Exercise instructions :: Pull out of the data below the stretch of lines bounded by the one containing "ATOM 50 N N" and the one containing "ATOM 68 C C", both bounds included, unchanged.
== Segment start ==
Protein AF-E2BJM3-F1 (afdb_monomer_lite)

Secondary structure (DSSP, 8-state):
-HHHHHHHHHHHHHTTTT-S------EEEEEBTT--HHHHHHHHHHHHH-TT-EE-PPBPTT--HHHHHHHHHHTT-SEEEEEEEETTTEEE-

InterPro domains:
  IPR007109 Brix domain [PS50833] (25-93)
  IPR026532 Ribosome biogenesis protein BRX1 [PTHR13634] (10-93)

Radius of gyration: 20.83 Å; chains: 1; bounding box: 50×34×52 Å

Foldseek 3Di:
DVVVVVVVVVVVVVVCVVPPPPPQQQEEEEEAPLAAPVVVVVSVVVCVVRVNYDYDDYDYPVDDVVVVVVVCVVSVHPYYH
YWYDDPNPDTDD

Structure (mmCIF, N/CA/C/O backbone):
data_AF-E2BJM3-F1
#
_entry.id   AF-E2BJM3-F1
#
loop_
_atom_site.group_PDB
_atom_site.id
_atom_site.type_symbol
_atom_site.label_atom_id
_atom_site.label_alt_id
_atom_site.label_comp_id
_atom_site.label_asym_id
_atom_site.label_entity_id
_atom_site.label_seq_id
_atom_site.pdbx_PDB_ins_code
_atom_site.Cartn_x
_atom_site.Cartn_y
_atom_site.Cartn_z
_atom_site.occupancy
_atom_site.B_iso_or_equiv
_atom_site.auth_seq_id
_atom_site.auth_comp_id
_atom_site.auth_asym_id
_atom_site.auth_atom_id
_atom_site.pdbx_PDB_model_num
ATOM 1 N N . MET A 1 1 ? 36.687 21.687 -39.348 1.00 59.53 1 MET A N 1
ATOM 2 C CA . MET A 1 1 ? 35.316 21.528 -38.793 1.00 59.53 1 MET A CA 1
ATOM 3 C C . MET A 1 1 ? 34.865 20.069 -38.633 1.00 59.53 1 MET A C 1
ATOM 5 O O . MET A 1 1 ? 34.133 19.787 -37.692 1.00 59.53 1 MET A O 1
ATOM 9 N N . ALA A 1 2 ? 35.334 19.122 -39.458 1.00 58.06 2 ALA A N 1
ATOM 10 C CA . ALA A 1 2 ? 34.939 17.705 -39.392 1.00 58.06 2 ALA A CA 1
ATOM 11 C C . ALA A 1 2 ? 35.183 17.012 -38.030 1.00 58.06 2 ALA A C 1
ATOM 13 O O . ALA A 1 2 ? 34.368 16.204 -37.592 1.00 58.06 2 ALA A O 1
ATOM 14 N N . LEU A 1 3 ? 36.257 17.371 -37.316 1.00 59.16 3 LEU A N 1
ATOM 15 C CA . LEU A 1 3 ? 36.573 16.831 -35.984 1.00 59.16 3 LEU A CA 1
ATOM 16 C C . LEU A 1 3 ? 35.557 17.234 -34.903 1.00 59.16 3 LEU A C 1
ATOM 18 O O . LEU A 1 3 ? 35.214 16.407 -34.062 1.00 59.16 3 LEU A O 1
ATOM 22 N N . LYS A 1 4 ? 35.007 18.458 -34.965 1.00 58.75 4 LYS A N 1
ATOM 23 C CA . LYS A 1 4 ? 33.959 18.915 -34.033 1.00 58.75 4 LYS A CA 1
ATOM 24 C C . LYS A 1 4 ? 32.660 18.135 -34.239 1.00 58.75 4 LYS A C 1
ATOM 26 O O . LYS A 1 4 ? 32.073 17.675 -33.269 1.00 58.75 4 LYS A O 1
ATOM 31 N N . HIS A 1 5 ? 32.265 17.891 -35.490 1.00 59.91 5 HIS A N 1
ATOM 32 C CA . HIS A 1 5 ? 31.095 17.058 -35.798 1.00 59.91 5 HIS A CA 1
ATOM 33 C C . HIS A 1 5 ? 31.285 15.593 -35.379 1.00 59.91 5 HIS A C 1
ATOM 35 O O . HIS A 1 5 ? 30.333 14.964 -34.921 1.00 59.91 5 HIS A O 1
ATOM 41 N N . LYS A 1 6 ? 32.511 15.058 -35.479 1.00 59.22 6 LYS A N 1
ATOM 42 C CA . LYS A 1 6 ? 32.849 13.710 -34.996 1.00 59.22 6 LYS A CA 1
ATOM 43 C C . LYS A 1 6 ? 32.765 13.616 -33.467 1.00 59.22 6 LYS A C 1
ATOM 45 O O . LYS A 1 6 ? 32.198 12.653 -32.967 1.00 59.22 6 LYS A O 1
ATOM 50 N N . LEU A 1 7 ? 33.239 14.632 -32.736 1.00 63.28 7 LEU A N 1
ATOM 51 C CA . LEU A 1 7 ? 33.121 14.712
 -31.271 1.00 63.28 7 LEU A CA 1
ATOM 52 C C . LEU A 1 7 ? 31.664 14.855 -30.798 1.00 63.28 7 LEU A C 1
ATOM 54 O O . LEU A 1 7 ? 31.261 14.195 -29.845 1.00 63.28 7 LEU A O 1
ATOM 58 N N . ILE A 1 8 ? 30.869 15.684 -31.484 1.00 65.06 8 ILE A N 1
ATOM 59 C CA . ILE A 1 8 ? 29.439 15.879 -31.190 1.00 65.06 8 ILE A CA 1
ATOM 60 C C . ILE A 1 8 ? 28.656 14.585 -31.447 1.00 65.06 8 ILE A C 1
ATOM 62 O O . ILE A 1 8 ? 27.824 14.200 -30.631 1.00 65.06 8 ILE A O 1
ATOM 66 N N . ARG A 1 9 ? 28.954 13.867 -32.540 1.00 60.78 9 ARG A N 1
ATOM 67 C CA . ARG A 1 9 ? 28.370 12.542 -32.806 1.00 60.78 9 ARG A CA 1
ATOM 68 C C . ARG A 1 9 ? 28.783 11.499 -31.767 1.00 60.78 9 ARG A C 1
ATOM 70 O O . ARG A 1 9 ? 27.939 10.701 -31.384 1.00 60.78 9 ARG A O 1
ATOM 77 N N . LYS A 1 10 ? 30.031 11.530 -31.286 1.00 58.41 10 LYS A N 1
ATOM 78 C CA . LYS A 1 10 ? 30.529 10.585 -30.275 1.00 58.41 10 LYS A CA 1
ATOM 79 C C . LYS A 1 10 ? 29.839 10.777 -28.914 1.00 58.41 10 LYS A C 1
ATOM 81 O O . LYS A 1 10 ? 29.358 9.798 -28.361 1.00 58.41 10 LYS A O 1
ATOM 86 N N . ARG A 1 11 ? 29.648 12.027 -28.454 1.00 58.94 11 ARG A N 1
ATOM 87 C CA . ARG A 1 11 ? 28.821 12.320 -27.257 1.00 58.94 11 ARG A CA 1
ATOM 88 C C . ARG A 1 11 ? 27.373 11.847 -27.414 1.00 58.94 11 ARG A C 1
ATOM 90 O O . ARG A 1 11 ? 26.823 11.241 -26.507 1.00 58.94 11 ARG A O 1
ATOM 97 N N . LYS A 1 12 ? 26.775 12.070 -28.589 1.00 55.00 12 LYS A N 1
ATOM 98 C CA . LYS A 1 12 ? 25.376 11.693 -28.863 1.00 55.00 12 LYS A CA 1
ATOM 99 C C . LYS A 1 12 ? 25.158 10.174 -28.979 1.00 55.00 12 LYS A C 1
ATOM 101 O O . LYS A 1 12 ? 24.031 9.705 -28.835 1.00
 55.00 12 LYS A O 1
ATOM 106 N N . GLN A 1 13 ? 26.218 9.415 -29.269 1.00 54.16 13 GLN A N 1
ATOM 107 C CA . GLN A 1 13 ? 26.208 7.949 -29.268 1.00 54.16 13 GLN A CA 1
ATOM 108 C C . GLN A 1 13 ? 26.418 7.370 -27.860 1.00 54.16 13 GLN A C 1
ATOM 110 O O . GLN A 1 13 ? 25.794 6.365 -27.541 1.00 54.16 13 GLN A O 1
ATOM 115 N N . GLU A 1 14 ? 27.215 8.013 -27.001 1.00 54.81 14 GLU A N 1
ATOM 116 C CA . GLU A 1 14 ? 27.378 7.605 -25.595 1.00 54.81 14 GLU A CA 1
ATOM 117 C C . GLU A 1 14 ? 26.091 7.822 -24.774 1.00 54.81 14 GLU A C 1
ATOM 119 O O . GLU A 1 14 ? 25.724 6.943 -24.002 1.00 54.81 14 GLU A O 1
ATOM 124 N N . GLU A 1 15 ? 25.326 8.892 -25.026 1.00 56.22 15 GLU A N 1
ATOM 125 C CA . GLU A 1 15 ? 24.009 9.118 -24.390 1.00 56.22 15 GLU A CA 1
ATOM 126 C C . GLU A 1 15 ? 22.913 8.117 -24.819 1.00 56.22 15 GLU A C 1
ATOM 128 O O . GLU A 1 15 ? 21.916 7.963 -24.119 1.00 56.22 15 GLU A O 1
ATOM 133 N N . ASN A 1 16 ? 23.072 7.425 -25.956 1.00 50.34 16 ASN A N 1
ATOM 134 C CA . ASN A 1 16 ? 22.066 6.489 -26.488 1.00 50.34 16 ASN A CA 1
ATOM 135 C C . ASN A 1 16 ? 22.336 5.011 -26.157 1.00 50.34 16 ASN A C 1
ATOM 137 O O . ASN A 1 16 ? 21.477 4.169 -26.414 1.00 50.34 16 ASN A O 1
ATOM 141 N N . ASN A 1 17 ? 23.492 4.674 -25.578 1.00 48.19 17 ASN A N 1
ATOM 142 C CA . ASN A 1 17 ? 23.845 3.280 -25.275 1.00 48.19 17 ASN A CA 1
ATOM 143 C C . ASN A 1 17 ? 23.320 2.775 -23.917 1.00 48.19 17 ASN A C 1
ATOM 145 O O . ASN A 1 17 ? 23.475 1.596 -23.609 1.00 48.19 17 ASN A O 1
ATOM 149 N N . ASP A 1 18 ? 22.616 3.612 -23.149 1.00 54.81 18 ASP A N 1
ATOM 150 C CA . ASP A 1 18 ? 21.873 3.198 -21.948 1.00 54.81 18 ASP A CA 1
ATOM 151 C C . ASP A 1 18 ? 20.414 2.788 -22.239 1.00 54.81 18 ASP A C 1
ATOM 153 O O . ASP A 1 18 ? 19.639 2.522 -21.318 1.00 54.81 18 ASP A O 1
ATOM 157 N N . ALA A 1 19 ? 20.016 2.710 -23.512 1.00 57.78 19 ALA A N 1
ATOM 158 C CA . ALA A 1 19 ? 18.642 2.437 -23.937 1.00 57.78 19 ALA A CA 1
== Segment end ==
Answer below ::
ATOM 50 N N . LEU A 1 7 ? 33.239 14.632 -32.736 1.00 63.28 7 LEU A N 1
ATOM 51 C CA . LEU A 1 7 ? 33.121 14.712
 -31.271 1.00 63.28 7 LEU A CA 1
ATOM 52 C C . LEU A 1 7 ? 31.664 14.855 -30.798 1.00 63.28 7 LEU A C 1
ATOM 54 O O . LEU A 1 7 ? 31.261 14.195 -29.845 1.00 63.28 7 LEU A O 1
ATOM 58 N N . ILE A 1 8 ? 30.869 15.684 -31.484 1.00 65.06 8 ILE A N 1
ATOM 59 C CA . ILE A 1 8 ? 29.439 15.879 -31.190 1.00 65.06 8 ILE A CA 1
ATOM 60 C C . ILE A 1 8 ? 28.656 14.585 -31.447 1.00 65.06 8 ILE A C 1
ATOM 62 O O . ILE A 1 8 ? 27.824 14.200 -30.631 1.00 65.06 8 ILE A O 1
ATOM 66 N N . ARG A 1 9 ? 28.954 13.867 -32.540 1.00 60.78 9 ARG A N 1
ATOM 67 C CA . ARG A 1 9 ? 28.370 12.542 -32.806 1.00 60.78 9 ARG A CA 1
ATOM 68 C C . ARG A 1 9 ? 28.783 11.499 -31.767 1.00 60.78 9 ARG A C 1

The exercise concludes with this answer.